→ **Exercise**
Please give the listing again in full, leaving out its images.

→ **Record set**

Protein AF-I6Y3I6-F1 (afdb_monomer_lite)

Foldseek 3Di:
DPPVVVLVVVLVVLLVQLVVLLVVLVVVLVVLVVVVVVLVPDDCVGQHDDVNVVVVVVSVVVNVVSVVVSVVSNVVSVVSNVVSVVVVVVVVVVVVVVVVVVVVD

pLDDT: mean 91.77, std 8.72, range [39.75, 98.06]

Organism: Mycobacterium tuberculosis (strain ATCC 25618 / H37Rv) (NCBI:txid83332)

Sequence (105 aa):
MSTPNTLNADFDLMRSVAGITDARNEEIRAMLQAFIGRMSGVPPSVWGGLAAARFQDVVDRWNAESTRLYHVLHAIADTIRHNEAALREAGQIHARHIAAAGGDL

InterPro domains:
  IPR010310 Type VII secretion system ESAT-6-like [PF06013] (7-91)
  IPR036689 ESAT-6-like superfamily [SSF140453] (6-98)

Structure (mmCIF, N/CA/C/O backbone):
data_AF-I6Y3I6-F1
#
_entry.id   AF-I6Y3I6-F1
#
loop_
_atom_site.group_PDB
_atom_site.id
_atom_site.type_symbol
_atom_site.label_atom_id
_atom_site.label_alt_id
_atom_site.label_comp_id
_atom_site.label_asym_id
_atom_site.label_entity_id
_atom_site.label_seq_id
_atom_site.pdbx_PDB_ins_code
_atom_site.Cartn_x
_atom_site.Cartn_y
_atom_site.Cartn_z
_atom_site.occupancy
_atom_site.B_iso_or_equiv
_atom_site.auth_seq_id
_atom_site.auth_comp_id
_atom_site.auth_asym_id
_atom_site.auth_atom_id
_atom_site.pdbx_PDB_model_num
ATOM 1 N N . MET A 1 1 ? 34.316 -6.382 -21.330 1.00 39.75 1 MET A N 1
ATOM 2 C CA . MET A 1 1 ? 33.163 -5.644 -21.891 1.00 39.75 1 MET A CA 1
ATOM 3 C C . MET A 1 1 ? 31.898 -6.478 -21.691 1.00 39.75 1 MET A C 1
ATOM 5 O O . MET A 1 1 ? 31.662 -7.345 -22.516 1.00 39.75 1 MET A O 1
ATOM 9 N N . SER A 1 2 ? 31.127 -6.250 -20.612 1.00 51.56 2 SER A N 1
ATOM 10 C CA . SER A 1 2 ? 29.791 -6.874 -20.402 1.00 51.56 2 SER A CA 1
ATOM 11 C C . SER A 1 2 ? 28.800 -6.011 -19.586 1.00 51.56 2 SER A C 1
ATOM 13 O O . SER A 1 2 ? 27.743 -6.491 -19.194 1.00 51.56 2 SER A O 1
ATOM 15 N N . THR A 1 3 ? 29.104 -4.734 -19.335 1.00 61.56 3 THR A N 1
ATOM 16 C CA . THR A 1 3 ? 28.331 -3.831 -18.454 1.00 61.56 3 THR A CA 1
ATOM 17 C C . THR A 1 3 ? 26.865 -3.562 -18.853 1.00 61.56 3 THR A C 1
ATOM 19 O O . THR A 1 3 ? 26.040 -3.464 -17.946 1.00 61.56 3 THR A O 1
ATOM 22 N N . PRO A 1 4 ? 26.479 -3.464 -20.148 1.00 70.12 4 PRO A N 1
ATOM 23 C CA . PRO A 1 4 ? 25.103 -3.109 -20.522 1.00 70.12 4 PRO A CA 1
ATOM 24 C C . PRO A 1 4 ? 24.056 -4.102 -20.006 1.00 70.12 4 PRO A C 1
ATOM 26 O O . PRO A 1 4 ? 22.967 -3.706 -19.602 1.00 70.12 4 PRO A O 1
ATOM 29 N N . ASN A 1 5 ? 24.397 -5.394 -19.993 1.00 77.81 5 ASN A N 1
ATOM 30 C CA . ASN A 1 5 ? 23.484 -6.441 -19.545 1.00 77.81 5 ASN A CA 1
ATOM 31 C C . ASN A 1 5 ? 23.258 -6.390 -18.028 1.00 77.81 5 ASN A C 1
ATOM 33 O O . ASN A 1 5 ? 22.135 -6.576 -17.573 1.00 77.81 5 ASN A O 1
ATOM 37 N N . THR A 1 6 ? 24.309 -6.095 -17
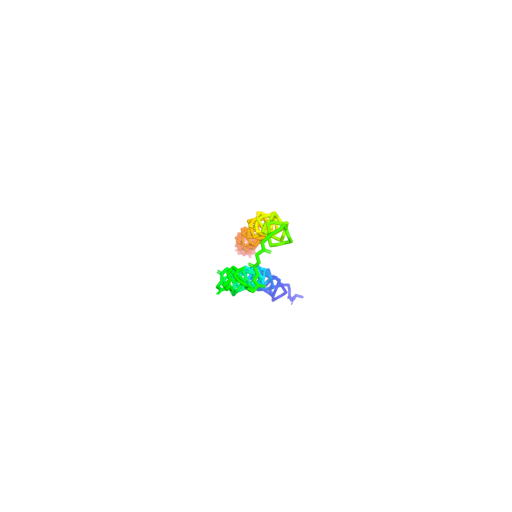.257 1.00 79.44 6 THR A N 1
ATOM 38 C CA . THR A 1 6 ? 24.214 -5.930 -15.800 1.00 79.44 6 THR A CA 1
ATOM 39 C C . THR A 1 6 ? 23.324 -4.742 -15.436 1.00 79.44 6 THR A C 1
ATOM 41 O O . THR A 1 6 ? 22.409 -4.911 -14.644 1.00 79.44 6 THR A O 1
ATOM 44 N N . LEU A 1 7 ? 23.504 -3.582 -16.084 1.00 83.88 7 LEU A N 1
ATOM 45 C CA . LEU A 1 7 ? 22.674 -2.397 -15.817 1.00 83.88 7 LEU A CA 1
ATOM 46 C C . LEU A 1 7 ? 21.190 -2.630 -16.131 1.00 83.88 7 LEU A C 1
ATOM 48 O O . LEU A 1 7 ? 20.324 -2.223 -15.362 1.00 83.88 7 LEU A O 1
ATOM 52 N N . ASN A 
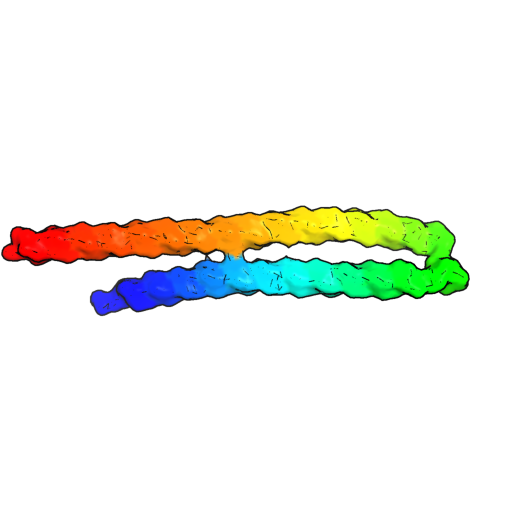1 8 ? 20.883 -3.311 -17.238 1.00 86.12 8 ASN A N 1
ATOM 53 C CA . ASN A 1 8 ? 19.499 -3.664 -17.558 1.00 86.12 8 ASN A CA 1
ATOM 54 C C . ASN A 1 8 ? 18.892 -4.594 -16.495 1.00 86.12 8 ASN A C 1
ATOM 56 O O . ASN A 1 8 ? 17.762 -4.367 -16.067 1.00 86.12 8 ASN A O 1
ATOM 60 N N . ALA A 1 9 ? 19.652 -5.595 -16.036 1.00 85.88 9 ALA A N 1
ATOM 61 C CA . ALA A 1 9 ? 19.213 -6.489 -14.966 1.00 85.88 9 ALA A CA 1
ATOM 62 C C . ALA A 1 9 ? 18.967 -5.734 -13.646 1.00 85.88 9 ALA A C 1
ATOM 64 O O . ALA A 1 9 ? 17.985 -6.014 -12.958 1.00 85.88 9 ALA A O 1
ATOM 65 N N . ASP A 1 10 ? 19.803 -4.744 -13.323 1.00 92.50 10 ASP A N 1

→ **Output for this task**
Protein AF-I6Y3I6-F1 (afdb_monomer_lite)

Foldseek 3Di:
DPPVVVLVVVLVVLLVQLVVLLVVLVVVLVVLVVVVVVLVPDDCVGQHDDVNVVVVVVSVVVNVVSVVVSVVSNVVSVVSNVVSVVVVVVVVVVVVVVVVVVVVD

pLDDT: mean 91.77, std 8.72, range [39.75, 98.06]

Organism: Mycobacterium tuberculosis (strain ATCC 25618 / H37Rv) (NCBI:txid83332)

Sequence (105 aa):
MSTPNTLNADFDLMRSVAGITDARNEEIRAMLQAFIGRMSGVPPSVWGGLAAARFQDVVDRWNAESTRLYHVLHAIADTIRHNEAALREAGQIHARHIAAAGGDL

InterPro domains:
  IPR010310 Type VII secretion system ESAT-6-like [PF06013] (7-91)
  IPR036689 ESAT-6-like superfamily [SSF140453] (6-98)

Structure (mmCIF, N/CA/C/O backbone):
data_AF-I6Y3I6-F1
#
_entry.id   AF-I6Y3I6-F1
#
loop_
_atom_site.group_PDB
_atom_site.id
_atom_site.type_symbol
_atom_site.label_atom_id
_atom_site.label_alt_id
_atom_site.label_comp_id
_atom_site.label_asym_id
_atom_site.label_entity_id
_atom_site.label_seq_id
_atom_site.pdbx_PDB_ins_code
_atom_site.Cartn_x
_atom_site.Cartn_y
_atom_site.Cartn_z
_atom_site.occupancy
_atom_site.B_iso_or_equiv
_atom_site.auth_seq_id
_atom_site.auth_comp_id
_atom_site.auth_asym_id
_atom_site.auth_atom_id
_atom_site.pdbx_PDB_model_num
ATOM 1 N N . MET A 1 1 ? 34.316 -6.382 -21.330 1.00 39.75 1 MET A N 1
ATOM 2 C CA . MET A 1 1 ? 33.163 -5.644 -21.891 1.00 39.75 1 MET A CA 1
ATOM 3 C C . MET A 1 1 ? 31.898 -6.478 -21.691 1.00 39.75 1 MET A C 1
ATOM 5 O O . MET A 1 1 ? 31.662 -7.345 -22.516 1.00 39.75 1 MET A O 1
ATOM 9 N N . SER A 1 2 ? 31.127 -6.250 -20.612 1.00 51.56 2 SER A N 1
ATOM 10 C CA . SER A 1 2 ? 29.791 -6.874 -20.402 1.00 51.56 2 SER A CA 1
ATOM 11 C C . SER A 1 2 ? 28.800 -6.011 -19.586 1.00 51.56 2 SER A C 1
ATOM 13 O O . SER A 1 2 ? 27.743 -6.491 -19.194 1.00 51.56 2 SER A O 1
ATOM 15 N N . THR A 1 3 ? 29.104 -4.734 -19.335 1.00 61.56 3 THR A N 1
ATOM 16 C CA . THR A 1 3 ? 28.331 -3.831 -18.454 1.00 61.56 3 THR A CA 1
ATOM 17 C C . THR A 1 3 ? 26.865 -3.562 -18.853 1.00 61.56 3 THR A C 1
ATOM 19 O O . THR A 1 3 ? 26.040 -3.464 -17.946 1.00 61.56 3 THR A O 1
ATOM 22 N N . PRO A 1 4 ? 26.479 -3.464 -20.148 1.00 70.12 4 PRO A N 1
ATOM 23 C CA . PRO A 1 4 ? 25.103 -3.109 -20.522 1.00 70.12 4 PRO A CA 1
ATOM 24 C C . PRO A 1 4 ? 24.056 -4.102 -20.006 1.00 70.12 4 PRO A C 1
ATOM 26 O O . PRO A 1 4 ? 22.967 -3.706 -19.602 1.00 70.12 4 PRO A O 1
ATOM 29 N N . ASN A 1 5 ? 24.397 -5.394 -19.993 1.00 77.81 5 ASN A N 1
ATOM 30 C CA . ASN A 1 5 ? 23.484 -6.441 -19.545 1.00 77.81 5 ASN A CA 1
ATOM 31 C C . ASN A 1 5 ? 23.258 -6.390 -18.028 1.00 77.81 5 ASN A C 1
ATOM 33 O O . ASN A 1 5 ? 22.135 -6.576 -17.573 1.00 77.81 5 ASN A O 1
ATOM 37 N N . THR A 1 6 ? 24.309 -6.095 -17
.257 1.00 79.44 6 THR A N 1
ATOM 38 C CA . THR A 1 6 ? 24.214 -5.930 -15.800 1.00 79.44 6 THR A CA 1
ATOM 39 C C . THR A 1 6 ? 23.324 -4.742 -15.436 1.00 79.44 6 THR A C 1
ATOM 41 O O . THR A 1 6 ? 22.409 -4.911 -14.644 1.00 79.44 6 THR A O 1
ATOM 44 N N . LEU A 1 7 ? 23.504 -3.582 -16.084 1.00 83.88 7 LEU A N 1
ATOM 45 C CA . LEU A 1 7 ? 22.674 -2.397 -15.817 1.00 83.88 7 LEU A CA 1
ATOM 46 C C . LEU A 1 7 ? 21.190 -2.630 -16.131 1.00 83.88 7 LEU A C 1
ATOM 48 O O . LEU A 1 7 ? 20.324 -2.223 -15.362 1.00 83.88 7 LEU A O 1
ATOM 52 N N . ASN A 
1 8 ? 20.883 -3.311 -17.238 1.00 86.12 8 ASN A N 1
ATOM 53 C CA . ASN A 1 8 ? 19.499 -3.664 -17.558 1.00 86.12 8 ASN A CA 1
ATOM 54 C C . ASN A 1 8 ? 18.892 -4.594 -16.495 1.00 86.12 8 ASN A C 1
ATOM 56 O O . ASN A 1 8 ? 17.762 -4.367 -16.067 1.00 86.12 8 ASN A O 1
ATOM 60 N N . ALA A 1 9 ? 19.652 -5.595 -16.036 1.00 85.88 9 ALA A N 1
ATOM 61 C CA . ALA A 1 9 ? 19.213 -6.489 -14.966 1.00 85.88 9 ALA A CA 1
ATOM 62 C C . ALA A 1 9 ? 18.967 -5.734 -13.646 1.00 85.88 9 ALA A C 1
ATOM 64 O O . ALA A 1 9 ? 17.985 -6.014 -12.958 1.00 85.88 9 ALA A O 1
ATOM 65 N N . ASP A 1 10 ? 19.803 -4.744 -13.323 1.00 92.50 10 ASP A N 1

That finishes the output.